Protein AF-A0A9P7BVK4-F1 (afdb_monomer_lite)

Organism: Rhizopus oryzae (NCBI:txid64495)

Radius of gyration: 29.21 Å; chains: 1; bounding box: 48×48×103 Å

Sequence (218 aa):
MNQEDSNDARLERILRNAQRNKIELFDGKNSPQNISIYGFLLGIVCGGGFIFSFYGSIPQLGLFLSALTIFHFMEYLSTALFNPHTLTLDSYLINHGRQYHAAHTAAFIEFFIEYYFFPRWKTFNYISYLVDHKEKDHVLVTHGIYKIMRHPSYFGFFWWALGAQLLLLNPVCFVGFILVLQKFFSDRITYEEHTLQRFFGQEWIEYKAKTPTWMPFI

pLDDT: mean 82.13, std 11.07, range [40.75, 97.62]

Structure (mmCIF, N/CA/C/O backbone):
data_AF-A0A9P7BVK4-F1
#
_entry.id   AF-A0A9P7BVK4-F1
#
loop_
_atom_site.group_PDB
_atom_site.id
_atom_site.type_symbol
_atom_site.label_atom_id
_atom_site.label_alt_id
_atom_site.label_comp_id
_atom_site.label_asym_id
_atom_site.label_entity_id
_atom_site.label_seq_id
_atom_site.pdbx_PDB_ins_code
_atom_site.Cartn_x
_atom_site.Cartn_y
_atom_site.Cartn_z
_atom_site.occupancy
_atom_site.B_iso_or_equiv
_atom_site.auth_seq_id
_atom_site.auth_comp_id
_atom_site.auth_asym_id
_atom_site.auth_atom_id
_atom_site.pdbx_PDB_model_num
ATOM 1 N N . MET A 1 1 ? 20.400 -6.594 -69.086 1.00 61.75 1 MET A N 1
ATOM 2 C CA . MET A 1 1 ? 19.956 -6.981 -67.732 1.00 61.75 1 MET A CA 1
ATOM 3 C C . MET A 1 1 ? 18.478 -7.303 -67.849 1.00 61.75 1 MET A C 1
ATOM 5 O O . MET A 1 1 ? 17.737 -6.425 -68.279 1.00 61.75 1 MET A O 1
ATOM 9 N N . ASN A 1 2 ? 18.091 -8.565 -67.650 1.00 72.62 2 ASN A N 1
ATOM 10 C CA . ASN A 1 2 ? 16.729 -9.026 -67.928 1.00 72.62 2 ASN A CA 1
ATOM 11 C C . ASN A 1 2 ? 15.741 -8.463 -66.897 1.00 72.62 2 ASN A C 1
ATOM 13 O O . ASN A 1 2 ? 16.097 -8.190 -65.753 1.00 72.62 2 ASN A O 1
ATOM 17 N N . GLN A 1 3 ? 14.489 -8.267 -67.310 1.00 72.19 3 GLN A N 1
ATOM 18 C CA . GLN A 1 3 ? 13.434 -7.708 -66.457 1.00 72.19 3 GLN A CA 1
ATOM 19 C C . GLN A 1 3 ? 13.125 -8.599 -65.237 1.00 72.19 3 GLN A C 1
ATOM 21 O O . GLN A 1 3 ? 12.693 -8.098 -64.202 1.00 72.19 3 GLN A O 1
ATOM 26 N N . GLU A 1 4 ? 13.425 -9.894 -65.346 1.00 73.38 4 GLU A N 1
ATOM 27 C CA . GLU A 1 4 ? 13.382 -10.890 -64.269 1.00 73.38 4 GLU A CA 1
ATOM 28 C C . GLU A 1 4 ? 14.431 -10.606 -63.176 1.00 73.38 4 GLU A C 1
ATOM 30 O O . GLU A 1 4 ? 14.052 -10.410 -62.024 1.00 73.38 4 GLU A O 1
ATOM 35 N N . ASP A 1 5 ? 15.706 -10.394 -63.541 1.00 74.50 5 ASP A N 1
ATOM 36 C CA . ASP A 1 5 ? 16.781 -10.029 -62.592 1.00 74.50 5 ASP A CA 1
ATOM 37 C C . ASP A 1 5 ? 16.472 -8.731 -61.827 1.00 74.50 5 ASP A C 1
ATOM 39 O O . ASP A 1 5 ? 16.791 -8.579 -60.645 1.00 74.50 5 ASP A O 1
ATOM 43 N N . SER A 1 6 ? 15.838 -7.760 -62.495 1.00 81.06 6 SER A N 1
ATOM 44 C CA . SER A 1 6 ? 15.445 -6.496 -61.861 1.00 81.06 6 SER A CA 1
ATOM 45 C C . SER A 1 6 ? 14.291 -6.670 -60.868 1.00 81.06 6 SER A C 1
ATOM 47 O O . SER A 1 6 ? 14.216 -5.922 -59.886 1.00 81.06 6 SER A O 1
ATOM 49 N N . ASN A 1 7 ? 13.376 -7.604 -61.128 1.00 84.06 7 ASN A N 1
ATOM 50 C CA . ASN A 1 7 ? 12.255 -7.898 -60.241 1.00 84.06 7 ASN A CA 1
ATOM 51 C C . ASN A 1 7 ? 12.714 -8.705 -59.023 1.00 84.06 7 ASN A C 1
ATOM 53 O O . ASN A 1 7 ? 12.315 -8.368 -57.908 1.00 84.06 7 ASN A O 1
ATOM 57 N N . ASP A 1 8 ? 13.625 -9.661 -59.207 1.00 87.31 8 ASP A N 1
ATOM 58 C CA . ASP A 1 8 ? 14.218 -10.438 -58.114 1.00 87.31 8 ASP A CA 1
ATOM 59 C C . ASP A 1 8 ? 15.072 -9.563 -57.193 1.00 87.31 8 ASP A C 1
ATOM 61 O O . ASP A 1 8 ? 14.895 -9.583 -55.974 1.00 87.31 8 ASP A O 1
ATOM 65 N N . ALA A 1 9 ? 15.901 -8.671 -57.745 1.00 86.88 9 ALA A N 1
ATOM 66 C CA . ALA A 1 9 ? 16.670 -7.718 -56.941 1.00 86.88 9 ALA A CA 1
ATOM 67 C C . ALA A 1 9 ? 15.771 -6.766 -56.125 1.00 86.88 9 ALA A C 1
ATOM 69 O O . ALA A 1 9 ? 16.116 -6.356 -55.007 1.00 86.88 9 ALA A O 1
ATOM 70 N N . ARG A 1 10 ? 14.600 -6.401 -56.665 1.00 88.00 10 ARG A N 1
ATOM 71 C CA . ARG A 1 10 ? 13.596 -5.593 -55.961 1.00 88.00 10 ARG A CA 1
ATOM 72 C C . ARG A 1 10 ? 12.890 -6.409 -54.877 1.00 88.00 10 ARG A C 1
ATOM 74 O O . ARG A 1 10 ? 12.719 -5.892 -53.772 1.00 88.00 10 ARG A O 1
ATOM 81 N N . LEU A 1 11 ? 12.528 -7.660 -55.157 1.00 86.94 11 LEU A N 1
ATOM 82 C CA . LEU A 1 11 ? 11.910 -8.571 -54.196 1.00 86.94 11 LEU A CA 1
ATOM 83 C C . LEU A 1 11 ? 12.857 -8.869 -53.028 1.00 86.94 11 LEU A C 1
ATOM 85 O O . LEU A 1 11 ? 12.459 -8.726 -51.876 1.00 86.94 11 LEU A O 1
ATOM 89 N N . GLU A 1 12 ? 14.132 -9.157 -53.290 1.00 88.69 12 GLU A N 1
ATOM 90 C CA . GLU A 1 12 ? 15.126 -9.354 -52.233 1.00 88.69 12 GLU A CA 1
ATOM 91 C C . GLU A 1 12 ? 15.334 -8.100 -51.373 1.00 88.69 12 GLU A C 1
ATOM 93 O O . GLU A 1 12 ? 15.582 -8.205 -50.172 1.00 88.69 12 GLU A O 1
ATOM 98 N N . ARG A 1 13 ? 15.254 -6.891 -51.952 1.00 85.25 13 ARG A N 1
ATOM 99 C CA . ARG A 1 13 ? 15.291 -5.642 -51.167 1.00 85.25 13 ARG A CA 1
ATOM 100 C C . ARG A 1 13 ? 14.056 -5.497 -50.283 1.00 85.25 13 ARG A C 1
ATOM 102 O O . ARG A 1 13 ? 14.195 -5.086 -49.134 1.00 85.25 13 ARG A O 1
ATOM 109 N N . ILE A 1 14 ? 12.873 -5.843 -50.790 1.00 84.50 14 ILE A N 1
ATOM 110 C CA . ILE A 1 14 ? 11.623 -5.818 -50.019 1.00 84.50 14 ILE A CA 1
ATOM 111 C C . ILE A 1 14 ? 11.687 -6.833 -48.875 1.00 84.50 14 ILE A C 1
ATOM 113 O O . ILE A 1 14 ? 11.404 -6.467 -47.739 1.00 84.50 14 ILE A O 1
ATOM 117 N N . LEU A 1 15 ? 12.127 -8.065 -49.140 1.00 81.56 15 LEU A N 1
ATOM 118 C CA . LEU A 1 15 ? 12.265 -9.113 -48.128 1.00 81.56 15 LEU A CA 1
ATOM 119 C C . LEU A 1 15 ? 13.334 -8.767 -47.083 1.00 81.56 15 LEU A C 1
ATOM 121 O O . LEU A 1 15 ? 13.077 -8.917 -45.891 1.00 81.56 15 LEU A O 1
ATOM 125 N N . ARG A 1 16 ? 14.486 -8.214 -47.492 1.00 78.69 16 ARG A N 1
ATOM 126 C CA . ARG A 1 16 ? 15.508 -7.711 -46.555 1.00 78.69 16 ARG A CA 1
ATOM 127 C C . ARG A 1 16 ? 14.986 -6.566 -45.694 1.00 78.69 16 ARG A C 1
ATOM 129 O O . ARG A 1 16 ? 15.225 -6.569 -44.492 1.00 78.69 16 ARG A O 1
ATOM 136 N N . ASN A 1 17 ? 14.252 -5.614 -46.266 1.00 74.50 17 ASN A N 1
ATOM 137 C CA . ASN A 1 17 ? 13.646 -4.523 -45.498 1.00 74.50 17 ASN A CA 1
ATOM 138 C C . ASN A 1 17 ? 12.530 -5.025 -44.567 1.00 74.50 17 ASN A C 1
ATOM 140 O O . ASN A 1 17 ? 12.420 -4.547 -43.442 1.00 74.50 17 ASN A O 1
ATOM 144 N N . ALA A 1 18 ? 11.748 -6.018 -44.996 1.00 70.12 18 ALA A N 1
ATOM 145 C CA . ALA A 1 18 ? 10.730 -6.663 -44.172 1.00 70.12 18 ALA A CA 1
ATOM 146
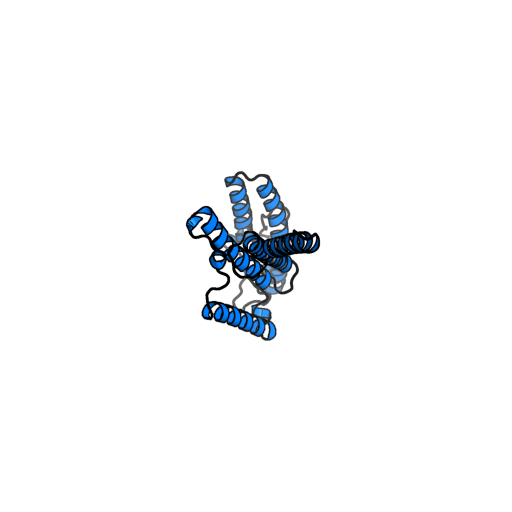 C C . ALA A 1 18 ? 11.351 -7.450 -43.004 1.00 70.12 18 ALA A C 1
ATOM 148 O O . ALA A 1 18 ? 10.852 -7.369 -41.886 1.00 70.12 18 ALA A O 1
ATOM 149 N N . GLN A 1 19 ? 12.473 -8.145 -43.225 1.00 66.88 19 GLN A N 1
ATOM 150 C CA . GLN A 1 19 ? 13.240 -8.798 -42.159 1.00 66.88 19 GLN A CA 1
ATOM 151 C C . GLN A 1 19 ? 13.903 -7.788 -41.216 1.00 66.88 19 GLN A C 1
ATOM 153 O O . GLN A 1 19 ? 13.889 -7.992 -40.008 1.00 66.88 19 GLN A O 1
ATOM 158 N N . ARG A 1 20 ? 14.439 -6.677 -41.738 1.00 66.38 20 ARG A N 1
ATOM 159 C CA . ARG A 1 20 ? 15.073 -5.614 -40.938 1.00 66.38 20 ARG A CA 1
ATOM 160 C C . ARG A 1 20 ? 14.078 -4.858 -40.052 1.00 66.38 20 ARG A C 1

──────────

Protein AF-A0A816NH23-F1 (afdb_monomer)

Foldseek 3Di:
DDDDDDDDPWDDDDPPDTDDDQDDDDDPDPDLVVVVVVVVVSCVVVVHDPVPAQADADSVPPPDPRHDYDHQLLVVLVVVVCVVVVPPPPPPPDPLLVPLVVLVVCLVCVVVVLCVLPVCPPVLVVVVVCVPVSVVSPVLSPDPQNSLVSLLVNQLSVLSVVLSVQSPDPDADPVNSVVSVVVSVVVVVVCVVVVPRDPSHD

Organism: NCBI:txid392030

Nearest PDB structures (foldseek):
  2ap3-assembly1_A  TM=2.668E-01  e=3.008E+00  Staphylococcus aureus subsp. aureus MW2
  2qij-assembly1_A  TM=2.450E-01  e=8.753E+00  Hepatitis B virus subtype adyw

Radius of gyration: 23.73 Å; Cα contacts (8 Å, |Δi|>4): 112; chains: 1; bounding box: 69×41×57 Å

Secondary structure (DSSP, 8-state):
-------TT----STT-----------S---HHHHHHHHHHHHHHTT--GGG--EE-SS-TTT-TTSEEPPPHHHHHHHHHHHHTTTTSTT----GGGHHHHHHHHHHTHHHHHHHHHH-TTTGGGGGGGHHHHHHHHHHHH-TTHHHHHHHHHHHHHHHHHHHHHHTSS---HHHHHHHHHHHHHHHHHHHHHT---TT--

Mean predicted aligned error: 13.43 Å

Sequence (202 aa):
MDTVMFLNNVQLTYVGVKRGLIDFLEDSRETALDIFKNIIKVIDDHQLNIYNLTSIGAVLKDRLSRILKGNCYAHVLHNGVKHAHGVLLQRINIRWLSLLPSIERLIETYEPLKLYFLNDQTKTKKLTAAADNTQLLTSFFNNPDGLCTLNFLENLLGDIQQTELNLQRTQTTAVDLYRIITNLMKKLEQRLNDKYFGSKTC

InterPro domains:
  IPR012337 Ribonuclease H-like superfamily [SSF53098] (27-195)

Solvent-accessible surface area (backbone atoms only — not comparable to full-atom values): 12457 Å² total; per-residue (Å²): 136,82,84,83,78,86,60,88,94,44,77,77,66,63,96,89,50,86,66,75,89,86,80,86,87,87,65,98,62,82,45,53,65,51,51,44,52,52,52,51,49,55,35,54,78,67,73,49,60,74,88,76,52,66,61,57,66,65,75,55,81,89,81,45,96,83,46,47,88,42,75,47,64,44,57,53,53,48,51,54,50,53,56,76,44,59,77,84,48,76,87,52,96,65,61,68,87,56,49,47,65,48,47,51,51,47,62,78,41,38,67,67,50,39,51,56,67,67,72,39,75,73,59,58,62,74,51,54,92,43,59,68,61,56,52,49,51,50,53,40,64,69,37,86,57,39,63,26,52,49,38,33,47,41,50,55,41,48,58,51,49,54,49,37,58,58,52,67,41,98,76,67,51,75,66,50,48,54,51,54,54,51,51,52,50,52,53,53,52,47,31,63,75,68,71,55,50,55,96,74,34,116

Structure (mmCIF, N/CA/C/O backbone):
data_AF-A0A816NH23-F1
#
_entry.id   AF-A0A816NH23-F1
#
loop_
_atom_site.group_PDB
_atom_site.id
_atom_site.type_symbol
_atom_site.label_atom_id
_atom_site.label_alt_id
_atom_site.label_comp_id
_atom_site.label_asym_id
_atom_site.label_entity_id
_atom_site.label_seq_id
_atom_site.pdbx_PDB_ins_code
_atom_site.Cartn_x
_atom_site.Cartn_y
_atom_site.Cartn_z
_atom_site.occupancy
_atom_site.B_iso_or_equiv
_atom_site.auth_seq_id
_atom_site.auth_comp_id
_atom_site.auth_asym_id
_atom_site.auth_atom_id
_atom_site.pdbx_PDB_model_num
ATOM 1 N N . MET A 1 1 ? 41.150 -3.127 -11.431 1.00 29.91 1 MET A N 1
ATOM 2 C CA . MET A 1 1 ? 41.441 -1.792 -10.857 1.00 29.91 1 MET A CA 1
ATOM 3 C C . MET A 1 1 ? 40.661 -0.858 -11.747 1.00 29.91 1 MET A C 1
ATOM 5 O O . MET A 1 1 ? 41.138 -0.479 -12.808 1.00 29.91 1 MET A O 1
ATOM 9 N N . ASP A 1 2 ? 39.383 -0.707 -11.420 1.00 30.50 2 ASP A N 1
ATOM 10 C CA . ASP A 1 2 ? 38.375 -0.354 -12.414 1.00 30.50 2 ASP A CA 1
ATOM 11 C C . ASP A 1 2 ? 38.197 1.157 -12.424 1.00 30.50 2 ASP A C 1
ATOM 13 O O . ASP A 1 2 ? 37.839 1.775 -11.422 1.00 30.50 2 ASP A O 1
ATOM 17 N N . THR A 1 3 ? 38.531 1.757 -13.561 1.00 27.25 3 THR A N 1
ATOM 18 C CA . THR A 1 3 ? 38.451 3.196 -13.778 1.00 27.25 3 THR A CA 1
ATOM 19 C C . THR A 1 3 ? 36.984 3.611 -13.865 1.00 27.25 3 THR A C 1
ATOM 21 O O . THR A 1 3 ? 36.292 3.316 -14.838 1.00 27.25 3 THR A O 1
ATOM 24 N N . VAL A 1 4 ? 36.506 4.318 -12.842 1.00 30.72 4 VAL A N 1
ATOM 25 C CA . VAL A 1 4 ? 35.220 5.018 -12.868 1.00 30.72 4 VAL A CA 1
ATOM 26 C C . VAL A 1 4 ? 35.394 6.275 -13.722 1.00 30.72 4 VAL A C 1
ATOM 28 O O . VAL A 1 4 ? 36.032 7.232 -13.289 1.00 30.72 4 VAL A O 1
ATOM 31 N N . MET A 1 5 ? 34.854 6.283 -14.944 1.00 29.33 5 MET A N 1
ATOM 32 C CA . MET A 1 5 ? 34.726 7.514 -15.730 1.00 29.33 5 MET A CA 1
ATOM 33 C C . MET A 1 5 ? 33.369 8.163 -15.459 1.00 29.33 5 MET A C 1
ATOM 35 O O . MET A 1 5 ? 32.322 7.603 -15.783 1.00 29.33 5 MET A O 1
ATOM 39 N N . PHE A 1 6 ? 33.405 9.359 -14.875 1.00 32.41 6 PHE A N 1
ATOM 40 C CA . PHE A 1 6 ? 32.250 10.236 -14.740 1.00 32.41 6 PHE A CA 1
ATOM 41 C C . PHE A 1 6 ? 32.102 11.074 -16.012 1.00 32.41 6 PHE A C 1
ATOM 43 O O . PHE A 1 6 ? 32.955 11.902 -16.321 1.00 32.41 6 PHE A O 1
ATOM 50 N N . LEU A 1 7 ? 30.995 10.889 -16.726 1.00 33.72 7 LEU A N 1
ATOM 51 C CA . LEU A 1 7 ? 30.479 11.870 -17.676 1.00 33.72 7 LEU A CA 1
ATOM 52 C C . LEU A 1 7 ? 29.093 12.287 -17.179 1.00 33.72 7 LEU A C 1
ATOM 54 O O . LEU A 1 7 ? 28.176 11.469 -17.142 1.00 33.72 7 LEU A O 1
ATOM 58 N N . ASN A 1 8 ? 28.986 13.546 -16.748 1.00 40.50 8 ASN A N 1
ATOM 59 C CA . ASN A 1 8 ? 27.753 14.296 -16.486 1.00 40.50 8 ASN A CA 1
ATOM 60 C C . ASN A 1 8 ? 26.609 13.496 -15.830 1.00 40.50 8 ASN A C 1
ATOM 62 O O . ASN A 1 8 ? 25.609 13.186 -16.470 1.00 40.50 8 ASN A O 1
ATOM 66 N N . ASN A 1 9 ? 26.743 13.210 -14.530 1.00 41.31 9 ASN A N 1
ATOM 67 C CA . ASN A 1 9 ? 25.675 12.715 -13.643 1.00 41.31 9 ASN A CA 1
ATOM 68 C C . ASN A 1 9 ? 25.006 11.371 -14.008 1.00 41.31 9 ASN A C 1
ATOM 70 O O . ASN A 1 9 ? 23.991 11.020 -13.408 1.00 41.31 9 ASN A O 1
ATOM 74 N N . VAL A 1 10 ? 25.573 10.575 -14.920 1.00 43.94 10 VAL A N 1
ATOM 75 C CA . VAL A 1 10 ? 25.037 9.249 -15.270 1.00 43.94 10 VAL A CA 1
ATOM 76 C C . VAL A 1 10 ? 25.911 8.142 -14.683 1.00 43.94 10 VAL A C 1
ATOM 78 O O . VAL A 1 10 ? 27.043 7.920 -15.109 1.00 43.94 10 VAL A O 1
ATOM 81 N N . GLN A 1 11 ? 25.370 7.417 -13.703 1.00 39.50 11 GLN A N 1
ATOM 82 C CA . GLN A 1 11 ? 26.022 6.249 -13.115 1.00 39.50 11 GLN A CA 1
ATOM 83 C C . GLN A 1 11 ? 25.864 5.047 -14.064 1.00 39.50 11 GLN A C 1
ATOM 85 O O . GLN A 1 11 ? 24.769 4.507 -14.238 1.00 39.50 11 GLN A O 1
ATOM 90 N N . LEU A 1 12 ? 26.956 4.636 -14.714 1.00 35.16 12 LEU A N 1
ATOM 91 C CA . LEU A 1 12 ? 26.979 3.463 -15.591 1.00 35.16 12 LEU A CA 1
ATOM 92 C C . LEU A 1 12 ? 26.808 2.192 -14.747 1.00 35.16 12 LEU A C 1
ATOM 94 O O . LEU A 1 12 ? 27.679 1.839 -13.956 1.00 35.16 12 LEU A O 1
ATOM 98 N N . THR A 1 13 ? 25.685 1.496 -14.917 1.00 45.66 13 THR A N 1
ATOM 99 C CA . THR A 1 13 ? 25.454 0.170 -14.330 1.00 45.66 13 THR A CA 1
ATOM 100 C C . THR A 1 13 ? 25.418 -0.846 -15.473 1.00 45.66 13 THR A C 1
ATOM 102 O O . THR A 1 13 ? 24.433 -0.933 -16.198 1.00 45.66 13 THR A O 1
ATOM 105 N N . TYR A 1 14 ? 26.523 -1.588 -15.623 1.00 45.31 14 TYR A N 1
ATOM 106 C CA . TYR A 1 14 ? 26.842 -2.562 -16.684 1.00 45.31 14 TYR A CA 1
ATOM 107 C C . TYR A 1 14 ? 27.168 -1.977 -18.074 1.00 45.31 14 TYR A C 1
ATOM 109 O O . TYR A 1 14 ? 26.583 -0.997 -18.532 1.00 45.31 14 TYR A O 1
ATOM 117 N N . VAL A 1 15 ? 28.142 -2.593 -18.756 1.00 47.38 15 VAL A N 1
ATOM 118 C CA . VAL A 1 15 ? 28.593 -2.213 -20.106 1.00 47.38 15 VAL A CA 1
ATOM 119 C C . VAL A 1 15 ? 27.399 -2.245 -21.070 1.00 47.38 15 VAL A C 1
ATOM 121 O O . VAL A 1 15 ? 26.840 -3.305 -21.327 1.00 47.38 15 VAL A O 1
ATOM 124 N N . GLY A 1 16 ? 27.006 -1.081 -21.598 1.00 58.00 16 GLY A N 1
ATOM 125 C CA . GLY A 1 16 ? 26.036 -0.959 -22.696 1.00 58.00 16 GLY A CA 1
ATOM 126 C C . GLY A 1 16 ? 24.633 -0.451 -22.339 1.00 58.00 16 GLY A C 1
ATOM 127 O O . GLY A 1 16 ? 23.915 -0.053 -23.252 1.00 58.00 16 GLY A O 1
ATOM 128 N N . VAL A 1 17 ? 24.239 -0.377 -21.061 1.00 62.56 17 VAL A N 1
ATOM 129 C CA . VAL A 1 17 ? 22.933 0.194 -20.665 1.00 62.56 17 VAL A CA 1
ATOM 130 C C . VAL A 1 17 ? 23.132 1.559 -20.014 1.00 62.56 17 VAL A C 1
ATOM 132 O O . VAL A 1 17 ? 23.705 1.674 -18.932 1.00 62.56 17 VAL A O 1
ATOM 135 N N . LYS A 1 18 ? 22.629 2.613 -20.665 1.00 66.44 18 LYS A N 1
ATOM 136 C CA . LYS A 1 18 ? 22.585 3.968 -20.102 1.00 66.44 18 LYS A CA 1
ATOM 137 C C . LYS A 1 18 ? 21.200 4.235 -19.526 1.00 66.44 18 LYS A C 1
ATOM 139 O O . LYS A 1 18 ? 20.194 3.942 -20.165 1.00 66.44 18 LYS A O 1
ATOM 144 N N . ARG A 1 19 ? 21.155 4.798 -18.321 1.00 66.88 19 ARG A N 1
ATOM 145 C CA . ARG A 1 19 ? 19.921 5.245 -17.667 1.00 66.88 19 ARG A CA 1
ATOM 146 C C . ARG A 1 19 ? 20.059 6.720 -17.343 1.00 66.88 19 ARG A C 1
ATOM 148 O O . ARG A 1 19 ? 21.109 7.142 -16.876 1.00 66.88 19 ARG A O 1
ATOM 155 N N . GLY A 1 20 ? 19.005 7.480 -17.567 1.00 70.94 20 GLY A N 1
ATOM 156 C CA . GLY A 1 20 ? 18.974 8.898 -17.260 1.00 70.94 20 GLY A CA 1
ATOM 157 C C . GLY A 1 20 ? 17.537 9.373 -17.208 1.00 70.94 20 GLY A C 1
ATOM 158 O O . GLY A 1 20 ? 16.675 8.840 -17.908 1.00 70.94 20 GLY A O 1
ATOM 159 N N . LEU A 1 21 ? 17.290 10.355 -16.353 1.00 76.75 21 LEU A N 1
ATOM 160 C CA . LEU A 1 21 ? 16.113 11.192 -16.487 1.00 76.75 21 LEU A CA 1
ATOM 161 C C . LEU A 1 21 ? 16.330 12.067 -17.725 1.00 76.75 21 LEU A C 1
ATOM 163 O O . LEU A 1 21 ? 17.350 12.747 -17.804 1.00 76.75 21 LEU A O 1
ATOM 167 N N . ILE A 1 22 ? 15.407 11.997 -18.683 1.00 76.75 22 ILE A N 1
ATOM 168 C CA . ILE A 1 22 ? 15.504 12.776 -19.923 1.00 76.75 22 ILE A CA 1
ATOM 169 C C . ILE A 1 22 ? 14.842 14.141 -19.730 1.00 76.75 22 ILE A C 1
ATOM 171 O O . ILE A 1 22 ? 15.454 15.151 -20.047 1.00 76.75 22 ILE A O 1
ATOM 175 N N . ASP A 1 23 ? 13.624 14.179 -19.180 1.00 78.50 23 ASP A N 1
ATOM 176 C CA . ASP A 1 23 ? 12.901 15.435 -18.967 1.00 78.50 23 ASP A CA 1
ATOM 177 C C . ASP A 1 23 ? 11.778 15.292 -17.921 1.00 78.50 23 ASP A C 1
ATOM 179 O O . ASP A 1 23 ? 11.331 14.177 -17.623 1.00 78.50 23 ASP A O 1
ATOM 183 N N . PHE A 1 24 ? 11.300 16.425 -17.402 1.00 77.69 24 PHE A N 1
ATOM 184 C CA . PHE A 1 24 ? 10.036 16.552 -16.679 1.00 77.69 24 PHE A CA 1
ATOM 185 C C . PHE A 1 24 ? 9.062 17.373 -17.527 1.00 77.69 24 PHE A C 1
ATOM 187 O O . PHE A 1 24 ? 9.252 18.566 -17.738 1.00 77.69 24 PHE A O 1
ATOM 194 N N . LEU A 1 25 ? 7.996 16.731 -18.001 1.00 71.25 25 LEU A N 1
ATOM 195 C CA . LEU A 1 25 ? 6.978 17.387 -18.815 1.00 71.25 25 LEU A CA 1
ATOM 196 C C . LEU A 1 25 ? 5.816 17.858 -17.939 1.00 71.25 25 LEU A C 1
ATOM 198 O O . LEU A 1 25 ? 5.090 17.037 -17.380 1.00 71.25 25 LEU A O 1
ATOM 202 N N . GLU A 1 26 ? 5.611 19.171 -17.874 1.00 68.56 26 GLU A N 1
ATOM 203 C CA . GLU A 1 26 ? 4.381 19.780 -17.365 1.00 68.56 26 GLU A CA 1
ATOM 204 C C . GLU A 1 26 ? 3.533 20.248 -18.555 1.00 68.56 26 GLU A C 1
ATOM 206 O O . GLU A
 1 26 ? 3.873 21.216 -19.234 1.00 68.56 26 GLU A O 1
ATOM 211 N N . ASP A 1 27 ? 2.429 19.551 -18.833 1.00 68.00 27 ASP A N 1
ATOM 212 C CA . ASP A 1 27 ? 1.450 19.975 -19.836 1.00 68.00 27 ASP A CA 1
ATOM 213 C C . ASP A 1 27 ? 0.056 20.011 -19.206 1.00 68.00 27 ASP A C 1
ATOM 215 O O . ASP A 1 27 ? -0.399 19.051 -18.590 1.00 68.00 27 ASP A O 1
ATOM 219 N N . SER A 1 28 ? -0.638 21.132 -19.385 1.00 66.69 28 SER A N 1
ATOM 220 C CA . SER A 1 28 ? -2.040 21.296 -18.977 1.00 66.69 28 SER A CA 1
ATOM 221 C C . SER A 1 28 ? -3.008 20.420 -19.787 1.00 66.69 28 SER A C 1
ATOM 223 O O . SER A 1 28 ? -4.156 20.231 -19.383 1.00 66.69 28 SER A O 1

──────────

> [BRIEF]
In the listing above, start at the line with "ATOM 126 C C .", go on through the line with "ATOM 144 N N . ARG", and copy each of those lines exactly; leave out all the rest.

> [EXPECTED OUTPUT]
ATOM 126 C C . GLY A 1 16 ? 24.633 -0.451 -22.339 1.00 58.00 16 GLY A C 1
ATOM 127 O O . GLY A 1 16 ? 23.915 -0.053 -23.252 1.00 58.00 16 GLY A O 1
ATOM 128 N N . VAL A 1 17 ? 24.239 -0.377 -21.061 1.00 62.56 17 VAL A N 1
ATOM 129 C CA . VAL A 1 17 ? 22.933 0.194 -20.665 1.00 62.56 17 VAL A CA 1
ATOM 130 C C . VAL A 1 17 ? 23.132 1.559 -20.014 1.00 62.56 17 VAL A C 1
ATOM 132 O O . VAL A 1 17 ? 23.705 1.674 -18.932 1.00 62.56 17 VAL A O 1
ATOM 135 N N . LYS A 1 18 ? 22.629 2.613 -20.665 1.00 66.44 18 LYS A N 1
ATOM 136 C CA . LYS A 1 18 ? 22.585 3.968 -20.102 1.00 66.44 18 LYS A CA 1
ATOM 137 C C . LYS A 1 18 ? 21.200 4.235 -19.526 1.00 66.44 18 LYS A C 1
ATOM 139 O O . LYS A 1 18 ? 20.194 3.942 -20.165 1.00 66.44 18 LYS A O 1
ATOM 144 N N . ARG A 1 19 ? 21.155 4.798 -18.321 1.00 66.88 19 ARG A N 1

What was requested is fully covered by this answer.